# Task to complete
Make an exact transcript of the lines in the data below, starting with the one containing "ATOM 80 O O . PHE A 1 10" and going on through the one containing "ATOM 111 N N", with both included and the pictures left out.

# Information supplied
Start of Block

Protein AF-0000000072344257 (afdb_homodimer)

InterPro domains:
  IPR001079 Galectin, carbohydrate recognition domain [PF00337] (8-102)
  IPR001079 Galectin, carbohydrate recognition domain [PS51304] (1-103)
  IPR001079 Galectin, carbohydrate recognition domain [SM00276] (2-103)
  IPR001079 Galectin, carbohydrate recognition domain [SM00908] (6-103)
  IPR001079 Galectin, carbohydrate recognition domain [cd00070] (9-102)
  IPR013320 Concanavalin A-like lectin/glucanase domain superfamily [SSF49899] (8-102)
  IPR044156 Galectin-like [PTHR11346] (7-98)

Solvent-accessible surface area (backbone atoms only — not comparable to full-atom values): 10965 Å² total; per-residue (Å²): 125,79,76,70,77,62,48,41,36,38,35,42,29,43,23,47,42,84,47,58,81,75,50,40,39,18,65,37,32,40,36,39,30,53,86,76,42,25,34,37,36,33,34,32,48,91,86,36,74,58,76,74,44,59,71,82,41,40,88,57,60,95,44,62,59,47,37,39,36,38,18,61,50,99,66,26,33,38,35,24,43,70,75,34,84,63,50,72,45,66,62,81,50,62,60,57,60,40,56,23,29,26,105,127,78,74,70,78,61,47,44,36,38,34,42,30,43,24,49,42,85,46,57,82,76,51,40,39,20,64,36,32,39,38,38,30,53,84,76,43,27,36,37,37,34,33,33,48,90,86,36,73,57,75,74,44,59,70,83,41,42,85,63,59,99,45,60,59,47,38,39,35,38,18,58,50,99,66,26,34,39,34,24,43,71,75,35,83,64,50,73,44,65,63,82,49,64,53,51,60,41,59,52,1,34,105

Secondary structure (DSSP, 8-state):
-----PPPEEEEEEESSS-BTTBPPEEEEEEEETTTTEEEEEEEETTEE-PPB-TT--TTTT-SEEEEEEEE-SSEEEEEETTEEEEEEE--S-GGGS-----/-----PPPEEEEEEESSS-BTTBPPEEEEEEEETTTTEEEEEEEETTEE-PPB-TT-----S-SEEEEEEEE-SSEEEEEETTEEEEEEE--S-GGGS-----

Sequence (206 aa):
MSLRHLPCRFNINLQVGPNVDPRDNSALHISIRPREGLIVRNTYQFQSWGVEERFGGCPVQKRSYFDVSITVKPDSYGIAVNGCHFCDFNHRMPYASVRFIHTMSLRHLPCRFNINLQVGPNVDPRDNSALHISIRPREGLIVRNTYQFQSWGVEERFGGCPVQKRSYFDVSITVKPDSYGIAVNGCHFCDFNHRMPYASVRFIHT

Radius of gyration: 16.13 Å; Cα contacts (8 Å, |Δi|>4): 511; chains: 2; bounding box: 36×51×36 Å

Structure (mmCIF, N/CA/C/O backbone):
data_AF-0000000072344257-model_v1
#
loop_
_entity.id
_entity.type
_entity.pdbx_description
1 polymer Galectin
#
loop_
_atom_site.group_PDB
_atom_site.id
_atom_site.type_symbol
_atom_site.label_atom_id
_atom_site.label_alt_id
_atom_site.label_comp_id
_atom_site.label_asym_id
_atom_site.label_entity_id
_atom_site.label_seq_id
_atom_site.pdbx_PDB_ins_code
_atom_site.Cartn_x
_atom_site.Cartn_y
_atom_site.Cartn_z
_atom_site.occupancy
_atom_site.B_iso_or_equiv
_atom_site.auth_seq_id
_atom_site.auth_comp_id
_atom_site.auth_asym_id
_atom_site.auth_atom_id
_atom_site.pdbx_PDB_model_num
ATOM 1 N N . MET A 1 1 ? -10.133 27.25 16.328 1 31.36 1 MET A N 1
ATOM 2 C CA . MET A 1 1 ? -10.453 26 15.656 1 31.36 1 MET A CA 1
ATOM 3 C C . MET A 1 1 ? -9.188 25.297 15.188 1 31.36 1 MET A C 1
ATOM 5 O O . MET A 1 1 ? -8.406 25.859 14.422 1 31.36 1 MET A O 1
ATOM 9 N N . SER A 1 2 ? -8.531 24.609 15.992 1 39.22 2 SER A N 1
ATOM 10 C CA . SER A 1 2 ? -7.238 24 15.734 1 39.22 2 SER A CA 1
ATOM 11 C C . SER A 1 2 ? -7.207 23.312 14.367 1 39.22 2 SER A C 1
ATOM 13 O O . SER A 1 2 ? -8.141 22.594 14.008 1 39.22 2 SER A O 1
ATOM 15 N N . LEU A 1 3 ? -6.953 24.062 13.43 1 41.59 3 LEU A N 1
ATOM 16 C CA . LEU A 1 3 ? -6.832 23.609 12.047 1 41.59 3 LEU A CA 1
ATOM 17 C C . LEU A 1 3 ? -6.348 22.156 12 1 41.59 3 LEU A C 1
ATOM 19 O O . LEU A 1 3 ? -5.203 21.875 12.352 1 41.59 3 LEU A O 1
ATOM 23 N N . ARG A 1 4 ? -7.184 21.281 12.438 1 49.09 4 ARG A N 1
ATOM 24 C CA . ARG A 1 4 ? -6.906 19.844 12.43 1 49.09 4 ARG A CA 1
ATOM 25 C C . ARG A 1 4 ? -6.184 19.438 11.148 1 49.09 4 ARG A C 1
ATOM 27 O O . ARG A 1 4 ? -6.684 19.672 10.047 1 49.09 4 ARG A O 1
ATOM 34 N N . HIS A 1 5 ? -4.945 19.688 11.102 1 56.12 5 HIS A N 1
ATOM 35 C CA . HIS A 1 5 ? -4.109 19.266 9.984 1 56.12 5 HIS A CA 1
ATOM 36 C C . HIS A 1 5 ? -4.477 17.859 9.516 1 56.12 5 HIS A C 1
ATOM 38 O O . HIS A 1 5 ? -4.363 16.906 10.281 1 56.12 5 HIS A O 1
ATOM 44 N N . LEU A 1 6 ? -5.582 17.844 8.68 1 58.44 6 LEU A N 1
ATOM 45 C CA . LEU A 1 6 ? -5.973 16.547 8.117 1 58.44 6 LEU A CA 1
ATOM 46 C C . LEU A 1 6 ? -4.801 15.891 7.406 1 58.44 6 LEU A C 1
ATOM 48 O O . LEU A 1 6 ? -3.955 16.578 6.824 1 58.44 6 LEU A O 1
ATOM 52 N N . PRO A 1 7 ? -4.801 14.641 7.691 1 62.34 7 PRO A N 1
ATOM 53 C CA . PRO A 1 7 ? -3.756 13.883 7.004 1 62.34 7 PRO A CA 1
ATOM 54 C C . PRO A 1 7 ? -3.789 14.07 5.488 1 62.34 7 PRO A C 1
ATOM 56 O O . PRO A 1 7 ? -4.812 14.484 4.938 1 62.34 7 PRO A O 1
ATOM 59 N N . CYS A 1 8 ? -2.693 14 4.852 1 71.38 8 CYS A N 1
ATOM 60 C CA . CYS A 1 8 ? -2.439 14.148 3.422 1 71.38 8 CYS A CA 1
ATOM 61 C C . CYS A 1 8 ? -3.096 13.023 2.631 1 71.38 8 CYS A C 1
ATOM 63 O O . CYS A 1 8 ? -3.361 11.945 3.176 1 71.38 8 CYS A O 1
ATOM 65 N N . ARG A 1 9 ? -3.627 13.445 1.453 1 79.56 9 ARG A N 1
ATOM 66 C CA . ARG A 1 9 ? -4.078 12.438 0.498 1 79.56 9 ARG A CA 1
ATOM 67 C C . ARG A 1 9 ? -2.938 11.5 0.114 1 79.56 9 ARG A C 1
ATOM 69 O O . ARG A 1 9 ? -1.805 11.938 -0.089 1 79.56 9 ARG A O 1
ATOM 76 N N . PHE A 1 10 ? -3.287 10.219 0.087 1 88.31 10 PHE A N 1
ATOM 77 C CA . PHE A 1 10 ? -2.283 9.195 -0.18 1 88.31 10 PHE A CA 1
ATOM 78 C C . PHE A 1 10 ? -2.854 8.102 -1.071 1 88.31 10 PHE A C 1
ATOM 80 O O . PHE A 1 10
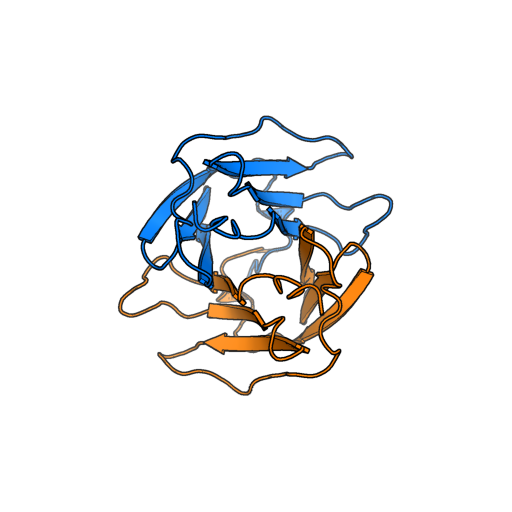 ? -3.959 7.613 -0.834 1 88.31 10 PHE A O 1
ATOM 87 N N . ASN A 1 11 ? -2.123 7.84 -2.131 1 93.75 11 ASN A N 1
ATOM 88 C CA . ASN A 1 11 ? -2.533 6.75 -3.01 1 93.75 11 ASN A CA 1
ATOM 89 C C . ASN A 1 11 ? -1.59 5.555 -2.898 1 93.75 11 ASN A C 1
ATOM 91 O O . ASN A 1 11 ? -0.373 5.727 -2.809 1 93.75 11 ASN A O 1
ATOM 95 N N . ILE A 1 12 ? -2.141 4.363 -2.971 1 95.81 12 ILE A N 1
ATOM 96 C CA . ILE A 1 12 ? -1.423 3.096 -3.039 1 95.81 12 ILE A CA 1
ATOM 97 C C . ILE A 1 12 ? -1.842 2.332 -4.293 1 95.81 12 ILE A C 1
ATOM 99 O O . ILE A 1 12 ? -3.035 2.146 -4.543 1 95.81 12 ILE A O 1
ATOM 103 N N . ASN A 1 13 ? -0.877 1.94 -5.055 1 94.62 13 ASN A N 1
ATOM 104 C CA . ASN A 1 13 ? -1.159 1.162 -6.258 1 94.62 13 ASN A CA 1
ATOM 105 C C . ASN A 1 13 ? -0.43 -0.178 -6.242 1 94.62 13 ASN A C 1
ATOM 107 O O . ASN A 1 13 ? 0.783 -0.227 -6.031 1 94.62 13 ASN A O 1
ATOM 111 N N . LEU A 1 14 ? -1.178 -1.248 -6.395 1 93.81 14 LEU A N 1
ATOM 112 C CA . LEU A 1 14 ? -0.59 -2.535 -6.75 1 93.81 14 LEU A CA 1
ATOM 113 C C . LEU A 1 14 ? -0.573 -2.721 -8.266 1 93.81 14 LEU A C 1
ATOM 115 O O . LEU A 1 14 ? -1.596 -3.059 -8.867 1 93.81 14 LEU A O 1
ATOM 119 N N . GLN A 1 15 ? 0.594 -2.484 -8.773 1 91 15 GLN A N 1
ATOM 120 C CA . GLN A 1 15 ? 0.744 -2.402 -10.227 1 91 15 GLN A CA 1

End of Block

# Result for this task
ATOM 80 O O . PHE A 1 10
 ? -3.959 7.613 -0.834 1 88.31 10 PHE A O 1
ATOM 87 N N . ASN A 1 11 ? -2.123 7.84 -2.131 1 93.75 11 ASN A N 1
ATOM 88 C CA . ASN A 1 11 ? -2.533 6.75 -3.01 1 93.75 11 ASN A CA 1
ATOM 89 C C . ASN A 1 11 ? -1.59 5.555 -2.898 1 93.75 11 ASN A C 1
ATOM 91 O O . ASN A 1 11 ? -0.373 5.727 -2.809 1 93.75 11 ASN A O 1
ATOM 95 N N . ILE A 1 12 ? -2.141 4.363 -2.971 1 95.81 12 ILE A N 1
ATOM 96 C CA . ILE A 1 12 ? -1.423 3.096 -3.039 1 95.81 12 ILE A CA 1
ATOM 97 C C . ILE A 1 12 ? -1.842 2.332 -4.293 1 95.81 12 ILE A C 1
ATOM 99 O O . ILE A 1 12 ? -3.035 2.146 -4.543 1 95.81 12 ILE A O 1
ATOM 103 N N . ASN A 1 13 ? -0.877 1.94 -5.055 1 94.62 13 ASN A N 1
ATOM 104 C CA . ASN A 1 13 ? -1.159 1.162 -6.258 1 94.62 13 ASN A CA 1
ATOM 105 C C . ASN A 1 13 ? -0.43 -0.178 -6.242 1 94.62 13 ASN A C 1
ATOM 107 O O . ASN A 1 13 ? 0.783 -0.227 -6.031 1 94.62 13 ASN A O 1
ATOM 111 N N . LEU A 1 14 ? -1.178 -1.248 -6.395 1 93.81 14 LEU A N 1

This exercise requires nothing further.